(Stored entries)
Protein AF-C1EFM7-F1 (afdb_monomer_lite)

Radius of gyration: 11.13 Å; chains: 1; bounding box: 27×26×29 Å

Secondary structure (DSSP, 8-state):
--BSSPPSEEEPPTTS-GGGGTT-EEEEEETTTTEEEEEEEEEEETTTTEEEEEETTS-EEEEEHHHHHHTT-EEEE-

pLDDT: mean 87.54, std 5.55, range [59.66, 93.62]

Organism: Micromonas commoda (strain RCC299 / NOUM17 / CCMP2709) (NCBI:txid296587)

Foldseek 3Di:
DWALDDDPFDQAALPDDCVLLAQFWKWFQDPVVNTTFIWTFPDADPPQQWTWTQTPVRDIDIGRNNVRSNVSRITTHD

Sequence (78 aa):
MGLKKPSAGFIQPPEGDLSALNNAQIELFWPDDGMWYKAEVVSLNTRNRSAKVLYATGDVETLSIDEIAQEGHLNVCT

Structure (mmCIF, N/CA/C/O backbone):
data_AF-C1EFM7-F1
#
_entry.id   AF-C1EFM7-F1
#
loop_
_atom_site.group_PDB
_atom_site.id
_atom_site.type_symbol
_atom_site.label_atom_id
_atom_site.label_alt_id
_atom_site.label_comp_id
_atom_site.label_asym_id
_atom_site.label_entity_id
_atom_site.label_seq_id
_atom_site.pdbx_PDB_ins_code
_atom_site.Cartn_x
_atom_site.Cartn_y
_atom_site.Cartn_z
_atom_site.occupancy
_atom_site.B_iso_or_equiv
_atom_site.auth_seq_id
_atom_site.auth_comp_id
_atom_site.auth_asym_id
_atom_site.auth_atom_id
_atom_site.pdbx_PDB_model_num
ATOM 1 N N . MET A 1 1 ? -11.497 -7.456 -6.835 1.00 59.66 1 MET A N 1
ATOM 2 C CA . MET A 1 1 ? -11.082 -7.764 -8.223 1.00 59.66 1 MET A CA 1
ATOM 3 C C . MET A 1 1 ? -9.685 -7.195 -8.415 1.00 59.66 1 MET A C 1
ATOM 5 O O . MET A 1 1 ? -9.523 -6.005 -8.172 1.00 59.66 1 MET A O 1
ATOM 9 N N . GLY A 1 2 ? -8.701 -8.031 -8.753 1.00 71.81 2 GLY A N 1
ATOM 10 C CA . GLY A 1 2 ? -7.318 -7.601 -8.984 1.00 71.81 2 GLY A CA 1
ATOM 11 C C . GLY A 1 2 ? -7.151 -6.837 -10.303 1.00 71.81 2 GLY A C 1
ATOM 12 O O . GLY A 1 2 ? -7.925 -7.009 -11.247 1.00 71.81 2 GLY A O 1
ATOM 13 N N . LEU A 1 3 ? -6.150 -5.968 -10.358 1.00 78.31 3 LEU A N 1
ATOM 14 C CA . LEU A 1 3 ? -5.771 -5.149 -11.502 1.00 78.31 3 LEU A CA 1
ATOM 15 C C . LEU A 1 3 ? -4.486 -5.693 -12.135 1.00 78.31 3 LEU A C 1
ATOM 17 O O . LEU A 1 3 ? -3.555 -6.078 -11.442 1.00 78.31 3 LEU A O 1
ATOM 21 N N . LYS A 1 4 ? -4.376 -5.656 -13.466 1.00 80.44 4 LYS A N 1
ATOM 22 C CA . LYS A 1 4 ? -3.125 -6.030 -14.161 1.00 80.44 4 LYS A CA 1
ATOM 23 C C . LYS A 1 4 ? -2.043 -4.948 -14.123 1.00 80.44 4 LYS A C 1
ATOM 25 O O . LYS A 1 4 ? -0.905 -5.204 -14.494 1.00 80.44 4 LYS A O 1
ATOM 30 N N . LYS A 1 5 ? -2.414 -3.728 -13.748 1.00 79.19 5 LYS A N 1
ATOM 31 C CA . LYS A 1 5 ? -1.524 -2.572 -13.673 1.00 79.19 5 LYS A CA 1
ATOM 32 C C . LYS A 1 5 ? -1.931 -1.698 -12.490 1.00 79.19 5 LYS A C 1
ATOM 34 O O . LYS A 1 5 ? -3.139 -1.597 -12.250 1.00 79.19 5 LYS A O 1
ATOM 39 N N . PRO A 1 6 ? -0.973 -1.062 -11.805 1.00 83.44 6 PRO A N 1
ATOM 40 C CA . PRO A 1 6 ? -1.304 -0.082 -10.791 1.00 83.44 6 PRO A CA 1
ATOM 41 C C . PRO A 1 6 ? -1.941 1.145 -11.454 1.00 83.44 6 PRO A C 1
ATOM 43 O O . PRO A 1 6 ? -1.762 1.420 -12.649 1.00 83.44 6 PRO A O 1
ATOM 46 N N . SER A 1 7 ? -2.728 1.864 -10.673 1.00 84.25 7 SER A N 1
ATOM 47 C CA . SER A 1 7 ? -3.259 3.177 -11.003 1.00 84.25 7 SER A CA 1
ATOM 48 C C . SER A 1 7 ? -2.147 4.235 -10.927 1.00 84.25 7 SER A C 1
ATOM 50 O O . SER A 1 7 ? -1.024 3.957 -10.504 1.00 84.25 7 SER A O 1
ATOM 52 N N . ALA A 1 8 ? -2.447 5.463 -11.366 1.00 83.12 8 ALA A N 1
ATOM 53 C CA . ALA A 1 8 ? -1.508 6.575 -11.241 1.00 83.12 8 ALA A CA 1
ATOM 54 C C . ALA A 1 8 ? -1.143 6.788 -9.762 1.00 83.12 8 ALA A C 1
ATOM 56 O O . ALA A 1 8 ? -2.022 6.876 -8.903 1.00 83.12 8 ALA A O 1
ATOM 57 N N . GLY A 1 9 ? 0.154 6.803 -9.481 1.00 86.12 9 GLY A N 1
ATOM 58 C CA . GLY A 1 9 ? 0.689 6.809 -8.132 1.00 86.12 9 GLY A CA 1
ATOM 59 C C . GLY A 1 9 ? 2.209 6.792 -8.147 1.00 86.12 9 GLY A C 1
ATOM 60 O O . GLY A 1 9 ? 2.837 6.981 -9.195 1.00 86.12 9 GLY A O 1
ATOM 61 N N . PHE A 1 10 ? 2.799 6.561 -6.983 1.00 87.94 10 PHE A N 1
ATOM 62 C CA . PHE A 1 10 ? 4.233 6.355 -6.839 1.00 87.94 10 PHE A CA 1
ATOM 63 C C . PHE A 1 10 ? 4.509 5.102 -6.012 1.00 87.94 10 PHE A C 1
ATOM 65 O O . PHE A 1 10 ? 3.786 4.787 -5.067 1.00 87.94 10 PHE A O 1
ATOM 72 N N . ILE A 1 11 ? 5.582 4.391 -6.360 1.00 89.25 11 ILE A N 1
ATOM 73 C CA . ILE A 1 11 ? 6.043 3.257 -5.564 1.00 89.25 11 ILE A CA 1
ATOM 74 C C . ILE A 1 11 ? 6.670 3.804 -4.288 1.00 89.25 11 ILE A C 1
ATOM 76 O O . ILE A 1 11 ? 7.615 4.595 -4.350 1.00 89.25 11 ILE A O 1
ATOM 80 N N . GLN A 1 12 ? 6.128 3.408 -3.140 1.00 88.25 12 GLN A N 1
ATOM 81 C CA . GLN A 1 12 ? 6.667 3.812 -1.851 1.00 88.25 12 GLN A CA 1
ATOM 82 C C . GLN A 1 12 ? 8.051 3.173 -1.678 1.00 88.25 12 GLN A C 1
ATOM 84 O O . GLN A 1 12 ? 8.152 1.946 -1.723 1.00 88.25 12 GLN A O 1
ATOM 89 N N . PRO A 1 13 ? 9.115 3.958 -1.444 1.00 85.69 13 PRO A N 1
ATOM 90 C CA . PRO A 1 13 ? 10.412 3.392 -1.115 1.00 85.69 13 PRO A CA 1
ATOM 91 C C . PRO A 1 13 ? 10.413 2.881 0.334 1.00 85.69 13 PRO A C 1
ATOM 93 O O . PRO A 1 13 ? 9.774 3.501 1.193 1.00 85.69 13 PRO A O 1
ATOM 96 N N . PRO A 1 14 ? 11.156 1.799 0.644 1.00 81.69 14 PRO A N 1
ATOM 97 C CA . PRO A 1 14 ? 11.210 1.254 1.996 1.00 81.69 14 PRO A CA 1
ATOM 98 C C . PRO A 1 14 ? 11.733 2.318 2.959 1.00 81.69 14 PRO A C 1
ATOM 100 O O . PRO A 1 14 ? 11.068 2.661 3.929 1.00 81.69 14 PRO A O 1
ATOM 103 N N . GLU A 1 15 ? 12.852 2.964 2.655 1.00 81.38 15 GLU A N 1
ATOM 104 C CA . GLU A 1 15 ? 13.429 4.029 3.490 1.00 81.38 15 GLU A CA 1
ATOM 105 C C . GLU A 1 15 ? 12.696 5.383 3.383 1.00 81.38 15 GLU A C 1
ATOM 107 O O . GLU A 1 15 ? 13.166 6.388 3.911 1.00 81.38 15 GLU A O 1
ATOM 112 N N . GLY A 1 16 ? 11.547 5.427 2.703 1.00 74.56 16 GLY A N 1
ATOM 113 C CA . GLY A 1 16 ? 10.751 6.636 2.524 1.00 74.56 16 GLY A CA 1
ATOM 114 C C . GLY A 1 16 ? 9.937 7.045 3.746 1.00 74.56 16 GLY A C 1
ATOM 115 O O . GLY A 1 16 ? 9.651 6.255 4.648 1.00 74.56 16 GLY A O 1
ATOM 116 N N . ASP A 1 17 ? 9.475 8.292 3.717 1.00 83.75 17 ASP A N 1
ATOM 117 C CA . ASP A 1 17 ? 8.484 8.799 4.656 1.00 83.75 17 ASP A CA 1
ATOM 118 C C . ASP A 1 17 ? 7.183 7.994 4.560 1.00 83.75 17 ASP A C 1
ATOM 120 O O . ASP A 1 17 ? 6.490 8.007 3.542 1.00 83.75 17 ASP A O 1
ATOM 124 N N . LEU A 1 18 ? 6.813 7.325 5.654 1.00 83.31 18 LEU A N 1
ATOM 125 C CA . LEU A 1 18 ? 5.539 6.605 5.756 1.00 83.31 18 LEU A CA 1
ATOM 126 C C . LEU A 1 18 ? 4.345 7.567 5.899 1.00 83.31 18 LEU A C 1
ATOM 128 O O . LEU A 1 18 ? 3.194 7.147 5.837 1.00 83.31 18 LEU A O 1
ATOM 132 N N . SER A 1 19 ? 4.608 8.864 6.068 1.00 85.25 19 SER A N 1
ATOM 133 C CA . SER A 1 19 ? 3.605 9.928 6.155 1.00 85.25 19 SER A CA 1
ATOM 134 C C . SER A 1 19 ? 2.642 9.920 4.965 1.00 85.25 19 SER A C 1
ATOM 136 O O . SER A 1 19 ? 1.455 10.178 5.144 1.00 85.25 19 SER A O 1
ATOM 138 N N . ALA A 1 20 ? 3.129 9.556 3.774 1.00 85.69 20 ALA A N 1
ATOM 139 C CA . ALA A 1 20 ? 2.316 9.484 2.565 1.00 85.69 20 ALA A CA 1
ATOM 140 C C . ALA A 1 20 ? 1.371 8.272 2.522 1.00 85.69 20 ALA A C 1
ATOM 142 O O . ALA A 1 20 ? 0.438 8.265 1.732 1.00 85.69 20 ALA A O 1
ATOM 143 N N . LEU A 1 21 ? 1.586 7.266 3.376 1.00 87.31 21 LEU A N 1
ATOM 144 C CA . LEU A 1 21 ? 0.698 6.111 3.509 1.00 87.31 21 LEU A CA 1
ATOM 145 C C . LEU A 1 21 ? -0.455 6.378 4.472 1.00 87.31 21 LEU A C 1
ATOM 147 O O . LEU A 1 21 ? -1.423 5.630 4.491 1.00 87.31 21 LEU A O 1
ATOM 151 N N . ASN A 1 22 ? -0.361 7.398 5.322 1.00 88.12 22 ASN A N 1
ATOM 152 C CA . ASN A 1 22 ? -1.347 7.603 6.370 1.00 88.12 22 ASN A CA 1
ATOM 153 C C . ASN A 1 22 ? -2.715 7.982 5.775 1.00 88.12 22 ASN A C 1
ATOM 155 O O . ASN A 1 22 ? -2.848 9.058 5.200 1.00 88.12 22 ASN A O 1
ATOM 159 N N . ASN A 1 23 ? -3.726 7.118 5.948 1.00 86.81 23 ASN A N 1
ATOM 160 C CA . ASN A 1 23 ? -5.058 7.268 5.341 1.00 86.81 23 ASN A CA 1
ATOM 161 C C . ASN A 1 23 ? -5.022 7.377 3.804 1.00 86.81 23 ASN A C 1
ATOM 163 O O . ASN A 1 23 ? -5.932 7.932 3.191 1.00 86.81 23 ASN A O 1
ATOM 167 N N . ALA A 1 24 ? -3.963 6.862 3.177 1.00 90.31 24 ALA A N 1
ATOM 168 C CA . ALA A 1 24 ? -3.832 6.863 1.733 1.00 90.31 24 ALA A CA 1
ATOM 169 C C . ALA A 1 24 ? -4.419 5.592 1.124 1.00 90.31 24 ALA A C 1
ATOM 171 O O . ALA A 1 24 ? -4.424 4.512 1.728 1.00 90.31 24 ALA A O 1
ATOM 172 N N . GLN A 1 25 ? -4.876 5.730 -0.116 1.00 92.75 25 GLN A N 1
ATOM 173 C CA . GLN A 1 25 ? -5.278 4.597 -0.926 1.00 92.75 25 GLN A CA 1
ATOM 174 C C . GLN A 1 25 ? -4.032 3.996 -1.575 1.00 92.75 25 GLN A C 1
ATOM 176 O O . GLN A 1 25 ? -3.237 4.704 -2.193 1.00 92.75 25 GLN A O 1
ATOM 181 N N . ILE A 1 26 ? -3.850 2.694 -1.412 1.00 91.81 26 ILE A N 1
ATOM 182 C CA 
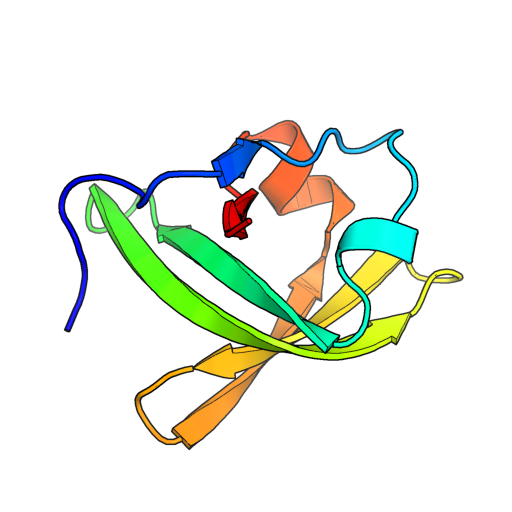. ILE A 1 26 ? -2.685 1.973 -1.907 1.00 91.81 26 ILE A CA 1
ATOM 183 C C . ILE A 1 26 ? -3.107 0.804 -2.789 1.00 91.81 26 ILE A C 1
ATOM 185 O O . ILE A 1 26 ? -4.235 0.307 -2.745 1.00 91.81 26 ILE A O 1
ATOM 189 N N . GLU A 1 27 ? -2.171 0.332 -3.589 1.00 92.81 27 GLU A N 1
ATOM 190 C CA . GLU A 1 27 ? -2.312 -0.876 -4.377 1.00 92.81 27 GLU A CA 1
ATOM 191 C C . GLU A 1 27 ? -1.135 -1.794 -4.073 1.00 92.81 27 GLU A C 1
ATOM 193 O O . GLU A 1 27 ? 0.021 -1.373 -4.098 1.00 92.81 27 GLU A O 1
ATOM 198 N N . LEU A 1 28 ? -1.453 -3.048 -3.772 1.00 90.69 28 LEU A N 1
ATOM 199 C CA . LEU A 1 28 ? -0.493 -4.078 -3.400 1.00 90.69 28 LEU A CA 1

■ EXERCISE ■
The output is the stretch above from the line with "ATOM 182 C CA" through the line with "ATOM 185 O O", copied word for word with both ends kept and every picture dropped.

■ EXERCISE OUTPUT ■
ATOM 182 C CA 
. ILE A 1 26 ? -2.685 1.973 -1.907 1.00 91.81 26 ILE A CA 1
ATOM 183 C C . ILE A 1 26 ? -3.107 0.804 -2.789 1.00 91.81 26 ILE A C 1
ATOM 185 O O . ILE A 1 26 ? -4.235 0.307 -2.745 1.00 91.81 26 ILE A O 1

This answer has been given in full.